# To or not to unroot



## ericatomars23 (Jun 21, 2011)

Okay so here is my issue. My thunderbolt has the worse 4G LTE signal.. I live in Chicago and I know there signal is good but not this phone. Im constantly having to restart so I can get my 4G LTE coverage. So I wanna go to Verizon and have them send me a replacement but I wanna know is it worth going through the touble of unrooting the device, do they care. Has anyone sent in a rooted device to Verizon and had any problems?
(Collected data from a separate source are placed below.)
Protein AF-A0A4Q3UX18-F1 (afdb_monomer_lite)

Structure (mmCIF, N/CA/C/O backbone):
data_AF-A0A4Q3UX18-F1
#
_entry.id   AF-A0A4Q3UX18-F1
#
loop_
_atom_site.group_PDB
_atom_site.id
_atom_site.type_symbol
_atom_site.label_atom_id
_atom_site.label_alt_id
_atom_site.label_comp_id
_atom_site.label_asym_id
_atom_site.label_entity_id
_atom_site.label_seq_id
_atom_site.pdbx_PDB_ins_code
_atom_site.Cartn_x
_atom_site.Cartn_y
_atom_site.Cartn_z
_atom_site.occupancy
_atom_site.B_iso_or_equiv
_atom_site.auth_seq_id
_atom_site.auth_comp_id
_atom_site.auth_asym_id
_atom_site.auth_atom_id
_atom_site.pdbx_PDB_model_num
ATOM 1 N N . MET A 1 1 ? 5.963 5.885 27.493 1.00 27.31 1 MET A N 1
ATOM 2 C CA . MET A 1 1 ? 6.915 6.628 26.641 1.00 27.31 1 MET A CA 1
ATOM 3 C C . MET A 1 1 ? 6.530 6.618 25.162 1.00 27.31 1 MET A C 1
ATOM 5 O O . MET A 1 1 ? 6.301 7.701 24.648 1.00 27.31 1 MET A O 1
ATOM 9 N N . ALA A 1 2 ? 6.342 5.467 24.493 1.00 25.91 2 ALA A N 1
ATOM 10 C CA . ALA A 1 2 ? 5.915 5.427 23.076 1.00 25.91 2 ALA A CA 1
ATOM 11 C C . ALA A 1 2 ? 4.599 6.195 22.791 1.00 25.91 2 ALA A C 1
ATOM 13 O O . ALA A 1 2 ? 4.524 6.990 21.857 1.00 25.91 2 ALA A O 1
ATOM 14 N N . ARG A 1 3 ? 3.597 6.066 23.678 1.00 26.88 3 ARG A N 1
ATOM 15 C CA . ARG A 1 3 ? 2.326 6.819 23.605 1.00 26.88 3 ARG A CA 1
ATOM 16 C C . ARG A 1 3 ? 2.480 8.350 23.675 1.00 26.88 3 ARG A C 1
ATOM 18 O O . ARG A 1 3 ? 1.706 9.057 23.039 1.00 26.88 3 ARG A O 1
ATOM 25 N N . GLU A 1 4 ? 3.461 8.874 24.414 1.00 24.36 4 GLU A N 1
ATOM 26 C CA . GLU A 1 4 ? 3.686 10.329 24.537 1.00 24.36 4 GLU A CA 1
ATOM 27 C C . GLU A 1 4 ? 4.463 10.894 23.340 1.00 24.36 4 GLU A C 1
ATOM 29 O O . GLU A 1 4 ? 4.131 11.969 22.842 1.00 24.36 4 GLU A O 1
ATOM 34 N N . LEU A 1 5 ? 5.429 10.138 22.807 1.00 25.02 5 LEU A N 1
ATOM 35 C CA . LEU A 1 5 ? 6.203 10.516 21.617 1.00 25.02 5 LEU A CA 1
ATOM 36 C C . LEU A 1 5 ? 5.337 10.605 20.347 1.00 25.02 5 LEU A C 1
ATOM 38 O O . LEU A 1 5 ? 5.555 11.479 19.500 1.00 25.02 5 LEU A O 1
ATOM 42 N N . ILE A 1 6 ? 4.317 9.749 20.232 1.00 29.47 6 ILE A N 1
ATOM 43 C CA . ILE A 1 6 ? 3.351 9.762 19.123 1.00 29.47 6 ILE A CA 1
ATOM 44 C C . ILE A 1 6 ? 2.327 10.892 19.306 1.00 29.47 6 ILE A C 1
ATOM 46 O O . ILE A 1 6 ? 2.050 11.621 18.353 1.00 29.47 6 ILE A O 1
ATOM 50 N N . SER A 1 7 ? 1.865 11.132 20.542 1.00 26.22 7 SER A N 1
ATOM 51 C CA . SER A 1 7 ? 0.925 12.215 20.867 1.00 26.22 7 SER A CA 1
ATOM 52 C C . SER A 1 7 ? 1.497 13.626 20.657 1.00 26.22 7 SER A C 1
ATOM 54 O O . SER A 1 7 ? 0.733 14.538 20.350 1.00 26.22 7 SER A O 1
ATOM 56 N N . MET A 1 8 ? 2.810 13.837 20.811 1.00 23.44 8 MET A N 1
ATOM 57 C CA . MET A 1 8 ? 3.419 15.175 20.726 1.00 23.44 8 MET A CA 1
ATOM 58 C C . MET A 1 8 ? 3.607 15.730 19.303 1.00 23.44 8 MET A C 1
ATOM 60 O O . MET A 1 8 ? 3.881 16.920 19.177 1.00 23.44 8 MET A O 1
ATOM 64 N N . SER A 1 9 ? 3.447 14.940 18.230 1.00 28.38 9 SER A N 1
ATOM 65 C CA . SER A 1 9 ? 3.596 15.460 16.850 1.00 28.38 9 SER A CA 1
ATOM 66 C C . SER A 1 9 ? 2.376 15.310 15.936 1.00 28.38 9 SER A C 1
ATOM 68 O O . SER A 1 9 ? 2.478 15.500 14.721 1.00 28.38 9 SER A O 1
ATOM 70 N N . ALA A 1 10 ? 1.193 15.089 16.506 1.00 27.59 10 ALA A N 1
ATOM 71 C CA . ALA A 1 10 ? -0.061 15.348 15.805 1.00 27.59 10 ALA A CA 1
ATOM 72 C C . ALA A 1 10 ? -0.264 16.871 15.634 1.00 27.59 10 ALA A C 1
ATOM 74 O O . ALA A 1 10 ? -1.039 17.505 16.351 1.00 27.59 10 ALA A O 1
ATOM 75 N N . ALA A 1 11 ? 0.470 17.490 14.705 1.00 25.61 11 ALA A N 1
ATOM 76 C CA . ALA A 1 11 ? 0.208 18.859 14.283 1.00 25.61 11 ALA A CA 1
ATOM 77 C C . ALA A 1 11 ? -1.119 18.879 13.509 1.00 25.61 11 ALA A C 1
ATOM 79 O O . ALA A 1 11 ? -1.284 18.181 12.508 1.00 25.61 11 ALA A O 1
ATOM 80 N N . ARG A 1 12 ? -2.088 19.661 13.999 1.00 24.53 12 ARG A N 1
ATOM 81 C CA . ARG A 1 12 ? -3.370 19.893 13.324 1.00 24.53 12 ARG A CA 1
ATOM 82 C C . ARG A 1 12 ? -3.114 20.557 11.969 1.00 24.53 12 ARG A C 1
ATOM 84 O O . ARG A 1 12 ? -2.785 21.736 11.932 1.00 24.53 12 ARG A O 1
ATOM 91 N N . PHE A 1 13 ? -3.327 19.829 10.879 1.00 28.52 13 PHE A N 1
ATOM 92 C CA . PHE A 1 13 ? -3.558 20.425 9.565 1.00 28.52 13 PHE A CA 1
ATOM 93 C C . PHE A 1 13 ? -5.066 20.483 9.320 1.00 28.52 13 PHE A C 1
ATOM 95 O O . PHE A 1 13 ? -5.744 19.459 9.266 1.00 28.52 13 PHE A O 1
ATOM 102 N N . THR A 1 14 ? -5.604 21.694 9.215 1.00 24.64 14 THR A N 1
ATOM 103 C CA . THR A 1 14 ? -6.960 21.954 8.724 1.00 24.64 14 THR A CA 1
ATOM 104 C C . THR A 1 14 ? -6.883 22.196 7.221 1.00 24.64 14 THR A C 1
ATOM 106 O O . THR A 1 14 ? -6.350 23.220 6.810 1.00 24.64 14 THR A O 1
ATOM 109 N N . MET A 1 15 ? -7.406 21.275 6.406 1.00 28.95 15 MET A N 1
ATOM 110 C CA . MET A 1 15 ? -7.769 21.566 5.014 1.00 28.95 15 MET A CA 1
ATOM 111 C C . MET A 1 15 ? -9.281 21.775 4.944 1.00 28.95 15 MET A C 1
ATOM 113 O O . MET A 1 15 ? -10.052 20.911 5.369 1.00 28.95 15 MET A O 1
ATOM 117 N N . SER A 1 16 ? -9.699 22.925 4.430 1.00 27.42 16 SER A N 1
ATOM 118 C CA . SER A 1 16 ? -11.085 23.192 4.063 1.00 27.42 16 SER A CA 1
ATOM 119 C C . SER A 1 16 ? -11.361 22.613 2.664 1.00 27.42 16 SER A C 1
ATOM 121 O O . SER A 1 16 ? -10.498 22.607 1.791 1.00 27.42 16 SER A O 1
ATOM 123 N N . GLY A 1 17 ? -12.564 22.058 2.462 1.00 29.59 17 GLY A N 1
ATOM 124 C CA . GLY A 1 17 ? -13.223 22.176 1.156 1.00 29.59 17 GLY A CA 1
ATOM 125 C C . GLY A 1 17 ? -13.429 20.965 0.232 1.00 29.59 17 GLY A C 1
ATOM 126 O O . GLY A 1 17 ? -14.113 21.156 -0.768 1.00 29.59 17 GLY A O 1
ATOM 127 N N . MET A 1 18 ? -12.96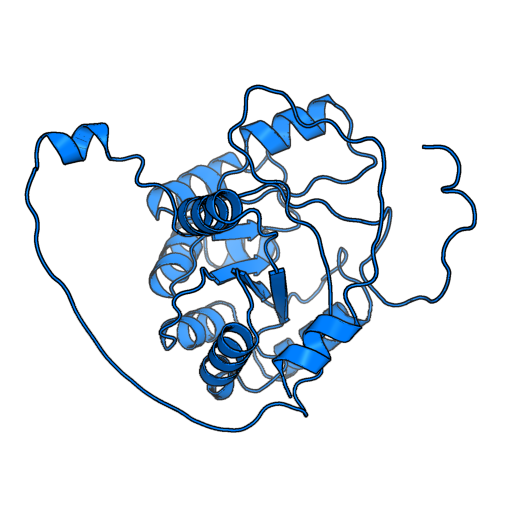8 19.735 0.495 1.00 33.25 18 MET A N 1
ATOM 128 C CA . MET A 1 18 ? -13.203 18.614 -0.451 1.00 33.25 18 MET A CA 1
ATOM 129 C C . MET A 1 18 ? -14.401 17.736 -0.030 1.00 33.25 18 MET A C 1
ATOM 131 O O . MET A 1 18 ? -14.327 16.990 0.947 1.00 33.25 18 MET A O 1
ATOM 135 N N . ARG A 1 19 ? -15.536 17.826 -0.744 1.00 36.09 19 ARG A N 1
ATOM 136 C CA . ARG A 1 19 ? -16.729 16.980 -0.511 1.00 36.09 19 ARG A CA 1
ATOM 137 C C . ARG A 1 19 ? -16.688 15.742 -1.414 1.00 36.09 19 ARG A C 1
ATOM 139 O O . ARG A 1 19 ? -16.916 15.857 -2.612 1.00 36.09 19 ARG A O 1
ATOM 146 N N . LEU A 1 20 ? -16.446 14.558 -0.845 1.00 36.31 20 LEU A N 1
ATOM 147 C CA . LEU A 1 20 ? -16.682 13.285 -1.544 1.00 36.31 20 LEU A CA 1
ATOM 148 C C . LEU A 1 20 ? -18.194 13.072 -1.756 1.00 36.31 20 LEU A C 1
ATOM 150 O O . LEU A 1 20 ? -19.008 13.515 -0.939 1.00 36.31 20 LEU A O 1
ATOM 154 N N . ALA A 1 21 ? -18.578 12.417 -2.857 1.00 32.09 21 ALA A N 1
ATOM 155 C CA . ALA A 1 21 ? -19.980 12.226 -3.230 1.00 32.09 21 ALA A CA 1
ATOM 156 C C . ALA A 1 21 ? -20.789 11.487 -2.129 1.00 32.09 21 ALA A C 1
ATOM 158 O O . ALA A 1 21 ? -20.275 10.543 -1.527 1.00 32.09 21 ALA A O 1
ATOM 159 N N . PRO A 1 22 ? -22.071 11.841 -1.877 1.00 30.94 22 PRO A N 1
ATOM 160 C CA . PRO A 1 22 ? -22.841 11.333 -0.729 1.00 30.94 22 PRO A CA 1
ATOM 161 C C . PRO A 1 22 ? -23.142 9.824 -0.729 1.00 30.94 22 PRO A C 1
ATOM 163 O O . PRO A 1 22 ? -23.603 9.297 0.281 1.00 30.94 22 PRO A O 1
ATOM 166 N N . SER A 1 23 ? -22.953 9.128 -1.854 1.00 30.61 23 SER A N 1
ATOM 167 C CA . SER A 1 23 ? -23.458 7.764 -2.066 1.00 30.61 23 SER A CA 1
ATOM 168 C C . SER A 1 23 ? -22.433 6.645 -1.861 1.00 30.61 23 SER A C 1
ATOM 170 O O . SER A 1 23 ? -22.783 5.479 -2.030 1.00 30.61 23 SER A O 1
ATOM 172 N N . SER A 1 24 ? -21.182 6.949 -1.512 1.00 31.67 24 SER A N 1
ATOM 173 C CA . SER A 1 24 ? -20.134 5.937 -1.332 1.00 31.67 24 SER A CA 1
ATOM 174 C C . SER A 1 24 ? -19.767 5.756 0.142 1.00 31.67 24 SER A C 1
ATOM 176 O O . SER A 1 24 ? -19.390 6.718 0.809 1.00 31.67 24 SER A O 1
ATOM 178 N N . ARG A 1 25 ? -19.831 4.516 0.655 1.00 36.09 25 ARG A N 1
ATOM 179 C CA . ARG A 1 25 ? -19.325 4.112 1.987 1.00 36.09 25 ARG A CA 1
ATOM 180 C C . ARG A 1 25 ? -17.787 4.101 2.024 1.00 36.09 25 ARG A C 1
ATOM 182 O O . ARG A 1 25 ? -17.181 3.096 2.370 1.00 36.09 25 ARG A O 1
ATOM 189 N N . LEU A 1 26 ? -17.152 5.192 1.614 1.00 34.94 26 LEU A N 1
ATOM 190 C CA . LEU A 1 26 ? -15.698 5.300 1.536 1.00 34.94 26 LEU A CA 1
ATOM 191 C C . LEU A 1 26 ? -15.178 6.171 2.663 1.00 34.94 26 LEU A C 1
ATOM 193 O O . LEU A 1 26 ? -15.762 7.199 3.011 1.00 34.94 26 LEU A O 1
ATOM 197 N N . TYR A 1 27 ? -14.075 5.726 3.244 1.00 32.78 27 TYR A N 1
ATOM 198 C CA . TYR A 1 27 ? -13.408 6.384 4.351 1.00 32.78 27 TYR A CA 1
ATOM 199 C C . TYR A 1 27 ? -12.326 7.304 3.774 1.00 32.78 27 TYR A C 1
ATOM 201 O O . TYR A 1 27 ? -11.575 6.908 2.884 1.00 32.78 27 TYR A O 1
ATOM 209 N N . SER A 1 28 ? -12.271 8.545 4.258 1.00 31.09 28 SER A N 1
ATOM 210 C CA . SER A 1 28 ? -11.174 9.477 3.980 1.00 31.09 28 SER A CA 1
ATOM 211 C C . SER A 1 28 ? -10.163 9.365 5.115 1.00 31.09 28 SER A C 1
ATOM 213 O O . SER A 1 28 ? -10.523 9.585 6.275 1.00 31.09 28 SER A O 1
ATOM 215 N N . VAL A 1 29 ? -8.922 9.015 4.794 1.00 30.78 29 VAL A N 1
ATOM 216 C CA . VAL A 1 29 ? -7.847 8.820 5.773 1.00 30.78 29 VAL A CA 1
ATOM 217 C C . VAL A 1 29 ? -6.805 9.922 5.607 1.00 30.78 29 VAL A C 1
ATOM 219 O O . VAL A 1 29 ? -6.411 10.238 4.489 1.00 30.78 29 VAL A O 1
ATOM 222 N N . TRP A 1 30 ? -6.378 10.511 6.729 1.00 34.78 30 TRP A N 1
ATOM 223 C CA . TRP A 1 30 ? -5.402 11.600 6.783 1.00 34.78 30 TRP A CA 1
ATOM 224 C C . TRP A 1 30 ? -4.523 11.463 8.036 1.00 34.78 30 TRP A C 1
ATOM 226 O O . TRP A 1 30 ? -5.053 11.606 9.133 1.00 34.78 30 TRP A O 1
ATOM 236 N N . LEU A 1 31 ? -3.216 11.214 7.882 1.00 31.55 31 LEU A N 1
ATOM 237 C CA . LEU A 1 31 ? -2.082 11.958 8.472 1.00 31.55 31 LEU A CA 1
ATOM 238 C C . LEU A 1 31 ? -0.776 11.185 8.211 1.00 31.55 31 LEU A C 1
ATOM 240 O O . LEU A 1 31 ? -0.723 9.977 8.412 1.00 31.55 31 LEU A O 1
ATOM 244 N N . TRP A 1 32 ? 0.278 11.903 7.819 1.00 32.31 32 TRP A N 1
ATOM 245 C CA . TRP A 1 32 ? 1.618 11.375 7.547 1.00 32.31 32 TRP A CA 1
ATOM 246 C C . TRP A 1 32 ? 2.563 11.677 8.717 1.00 32.31 32 TRP A C 1
ATOM 248 O O . TRP A 1 32 ? 2.694 12.840 9.109 1.00 32.31 32 TRP A O 1
ATOM 258 N N . ARG A 1 33 ? 3.278 10.671 9.238 1.00 27.88 33 ARG A N 1
ATOM 259 C CA . ARG A 1 33 ? 4.472 10.879 10.078 1.00 27.88 33 ARG A CA 1
ATOM 260 C C . ARG A 1 33 ? 5.487 9.750 9.879 1.00 27.88 33 ARG A C 1
ATOM 262 O O . ARG A 1 33 ? 5.138 8.580 9.947 1.00 27.88 33 ARG A O 1
ATOM 269 N N . TRP A 1 34 ? 6.743 10.137 9.662 1.00 32.06 34 TRP A N 1
ATOM 270 C CA . TRP A 1 34 ? 7.910 9.257 9.561 1.00 32.06 34 TRP A CA 1
ATOM 271 C C . TRP A 1 34 ? 8.445 8.961 10.971 1.00 32.06 34 TRP A C 1
ATOM 273 O O . TRP A 1 34 ? 8.650 9.900 11.747 1.00 32.06 34 TRP A O 1
ATOM 283 N N . THR A 1 35 ? 8.685 7.695 11.316 1.00 31.50 35 THR A N 1
ATOM 284 C CA . THR A 1 35 ? 9.361 7.315 12.570 1.00 31.50 35 THR A CA 1
ATOM 285 C C . THR A 1 35 ? 10.703 6.678 12.236 1.00 31.50 35 THR A C 1
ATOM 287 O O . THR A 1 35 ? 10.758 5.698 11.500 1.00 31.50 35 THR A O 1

I want to get a replacement so I can sell it as soon as verizon releases a better phone but at this point I think any phone would be a better replacement then this one. Im using the Thunderstick ROM and I'm not in love with it at all but none of these ROMs have seemed solid to me. I dunno hopefully someone can help me out.


----------



## razor2006 (Jul 16, 2011)

If you're returning it to Verizon, absolutely unroot. It's not hard, you literally just flash two different files in hboot. Hardly a nuisance. There should be a sticky in the development forum on what to do.


----------



## Aquarius169 (Aug 8, 2011)

Use chingy gingeritis 3d v1.0 beta 7 it's a good tom and stable


----------



## Aquarius169 (Aug 8, 2011)

Good rom. Chingy gingeritis 3d rom


----------



## razor2006 (Jul 16, 2011)

Gingeritis V1.2.1 is actually snappier and more stable IMO. It's straight Sense 2.1 though, no 3.0 elements like G3D.


----------



## DrPepperLives (Aug 2, 2011)

Sounds like the issue isn't the ROM, it's the phone and the signal. I would absolutely unroot. I wouldn't risk paying the $500 or so for a new phone because you "voided your warranty."


----------



## sonami (Jul 16, 2011)

Might wana try a new sim card first , might be suprised...
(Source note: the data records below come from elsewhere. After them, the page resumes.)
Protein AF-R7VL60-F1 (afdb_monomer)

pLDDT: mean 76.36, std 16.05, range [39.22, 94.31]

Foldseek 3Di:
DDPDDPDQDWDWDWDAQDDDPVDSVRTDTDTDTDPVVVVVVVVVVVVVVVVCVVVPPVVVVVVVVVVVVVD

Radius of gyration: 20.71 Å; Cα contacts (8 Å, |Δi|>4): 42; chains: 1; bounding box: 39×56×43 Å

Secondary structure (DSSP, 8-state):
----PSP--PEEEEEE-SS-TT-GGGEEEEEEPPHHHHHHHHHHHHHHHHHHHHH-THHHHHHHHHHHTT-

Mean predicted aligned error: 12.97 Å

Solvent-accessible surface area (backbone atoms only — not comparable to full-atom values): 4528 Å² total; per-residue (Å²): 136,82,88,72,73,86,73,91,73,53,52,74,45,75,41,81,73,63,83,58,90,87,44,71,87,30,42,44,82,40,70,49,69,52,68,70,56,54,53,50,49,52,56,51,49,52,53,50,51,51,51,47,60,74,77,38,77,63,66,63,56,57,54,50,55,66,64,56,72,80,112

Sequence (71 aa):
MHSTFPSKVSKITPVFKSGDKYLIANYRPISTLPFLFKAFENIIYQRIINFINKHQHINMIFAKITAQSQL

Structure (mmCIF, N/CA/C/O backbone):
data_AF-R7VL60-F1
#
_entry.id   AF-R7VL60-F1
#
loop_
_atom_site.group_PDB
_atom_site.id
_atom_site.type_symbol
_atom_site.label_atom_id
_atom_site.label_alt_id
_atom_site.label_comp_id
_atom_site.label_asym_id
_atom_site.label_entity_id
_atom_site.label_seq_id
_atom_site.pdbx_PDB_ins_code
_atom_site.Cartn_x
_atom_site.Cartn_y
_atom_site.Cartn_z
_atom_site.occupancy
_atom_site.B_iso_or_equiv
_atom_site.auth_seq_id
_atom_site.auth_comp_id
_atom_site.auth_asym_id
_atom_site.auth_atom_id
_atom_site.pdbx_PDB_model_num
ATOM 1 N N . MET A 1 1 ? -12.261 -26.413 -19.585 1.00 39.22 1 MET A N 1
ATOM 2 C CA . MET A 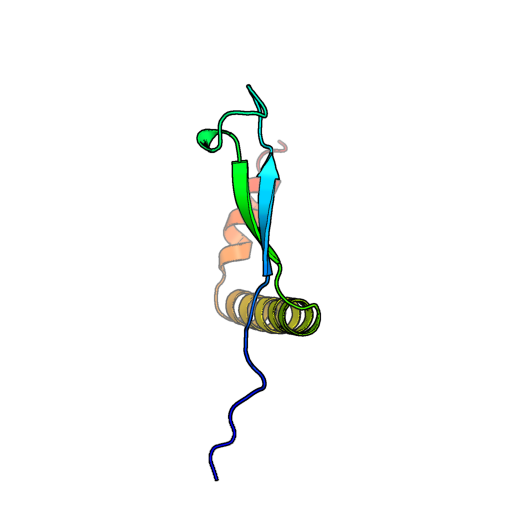1 1 ? -11.348 -26.147 -18.452 1.00 39.22 1 MET A CA 1
ATOM 3 C C . MET A 1 1 ? -11.133 -24.642 -18.361 1.00 39.22 1 MET A C 1
ATOM 5 O O . MET A 1 1 ? -1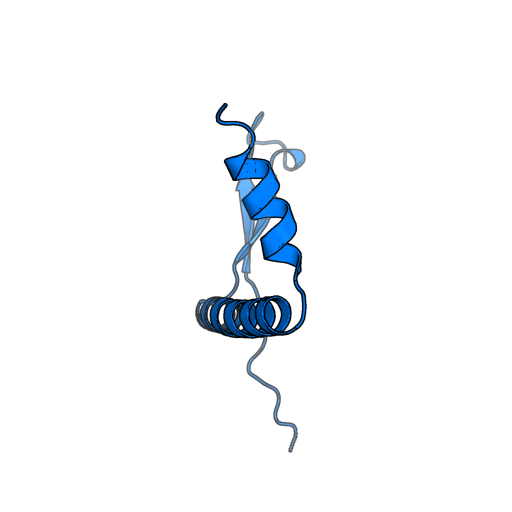0.446 -24.098 -19.211 1.00 39.22 1 MET A O 1
ATOM 9 N N . HIS A 1 2 ? -11.789 -23.954 -17.423 1.00 51.88 2 HIS A N 1
ATOM 10 C CA . HIS A 1 2 ? -11.578 -22.517 -17.212 1.00 51.88 2 HIS A CA 1
ATOM 11 C C . HIS A 1 2 ? -10.427 -22.337 -16.218 1.00 51.88 2 HIS A C 1
ATOM 13 O O . HIS A 1 2 ? -10.527 -22.778 -15.075 1.00 51.88 2 HIS A O 1
ATOM 19 N N . SER A 1 3 ? -9.332 -21.710 -16.643 1.00 53.19 3 SER A N 1
ATOM 20 C CA . SER A 1 3 ? -8.258 -21.284 -15.747 1.00 53.19 3 SER A CA 1
ATOM 21 C C . SER A 1 3 ? -8.702 -20.029 -14.988 1.00 53.19 3 SER A C 1
ATOM 23 O O . SER A 1 3 ? -8.367 -18.904 -15.362 1.00 53.19 3 SER A O 1
ATOM 25 N N . THR A 1 4 ? -9.512 -20.198 -13.946 1.00 61.59 4 THR A N 1
ATOM 26 C CA . THR A 1 4 ? -9.846 -19.099 -13.037 1.00 61.59 4 THR A CA 1
ATOM 27 C C . THR A 1 4 ? -8.655 -18.872 -12.112 1.00 61.59 4 THR A C 1
ATOM 29 O O . THR A 1 4 ? -8.335 -19.719 -11.281 1.00 61.59 4 THR A O 1
ATOM 32 N N . PHE A 1 5 ? -7.970 -17.737 -12.270 1.00 65.94 5 PHE A N 1
ATOM 33 C CA . PHE A 1 5 ? -6.946 -17.291 -11.321 1.00 65.94 5 PHE A CA 1
ATOM 34 C C . PHE A 1 5 ? -7.558 -17.253 -9.907 1.00 65.94 5 PHE A C 1
ATOM 36 O O . PHE A 1 5 ? -8.663 -16.713 -9.768 1.00 65.94 5 PHE A O 1
ATOM 43 N N . PRO A 1 6 ? -6.897 -17.794 -8.863 1.00 60.47 6 PRO A N 1
ATOM 44 C CA . PRO A 1 6 ? -7.450 -17.784 -7.516 1.00 60.47 6 PRO A CA 1
ATOM 45 C C . PRO A 1 6 ? -7.730 -16.339 -7.098 1.00 60.47 6 PRO A C 1
ATOM 47 O O . PRO A 1 6 ? -6.932 -15.421 -7.298 1.00 60.47 6 PRO A O 1
ATOM 50 N N . SER A 1 7 ? -8.956 -16.154 -6.631 1.00 62.09 7 SER A N 1
ATOM 51 C CA . SER A 1 7 ? -9.714 -14.912 -6.614 1.00 62.09 7 SER A CA 1
ATOM 52 C C . SER A 1 7 ? -9.007 -13.728 -5.945 1.00 62.09 7 SER A C 1
ATOM 54 O O . SER A 1 7 ? -8.463 -13.850 -4.849 1.00 62.09 7 SER A O 1
ATOM 56 N N . LYS A 1 8 ? -9.139 -12.551 -6.570 1.00 60.59 8 LYS A N 1
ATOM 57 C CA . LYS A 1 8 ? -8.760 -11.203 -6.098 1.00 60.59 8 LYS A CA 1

Sent from my TBolt using my f***cking thumbs...


----------



## CBMC (Jun 23, 2011)

Like everyone else said, unroot. There is a high chance that they won't take it back rooted. So unless you want to be stuck with the phone, unroot.

Sent from my ADR6400L using Forum Runner


----------



## Grnlantern79 (Aug 12, 2011)

First try to flash a new radio, then sim card, then unroot back to stock (ROM, and Radio) see if it works then, if not send it back (unrooted)


----------



## YankInDaSouth (Jun 9, 2011)

"Grnlantern79 said:


> First try to flash a new radio, then sim card, then unroot back to stock (ROM, and Radio) see if it works then, if not send it back (unrooted)


I would try this first. ^
I also had a VERY strange issue with data ... this past Friday I just lost it - no 3G, no 4G but calls and texts worked fine (as did wifi). I tried everything from flashing radios to wiping and flashing several ROMs and nothing got my data back. Called VZW support and they did not resolve it. The next morning I went to VZW and said the tech on the phone recommended a new Sim card (yeah so it was a little white lie) swapped it out and nothing still. At this point I figured it was time to unroot and bring my phone into the store. I downloaded the 2 files in jcases's unroot thread and flashed the stock un rooted RUU in hboot. Rebooted and data was working!!! So I proceeded to sign in and test my connection and it was working well. So, being I didn't flash the stock bootloader RUU I was sill s-off ... I flashed the rooted RUU from the root thread to obtain root again and everything has been fine since! 
Sorry for the long post, but maybe doing this will help you. I am not sure why I lost data like that or why flashing the unrooted RUU worked, but it was like an enima for my phone ;-) 
Good luck!


----------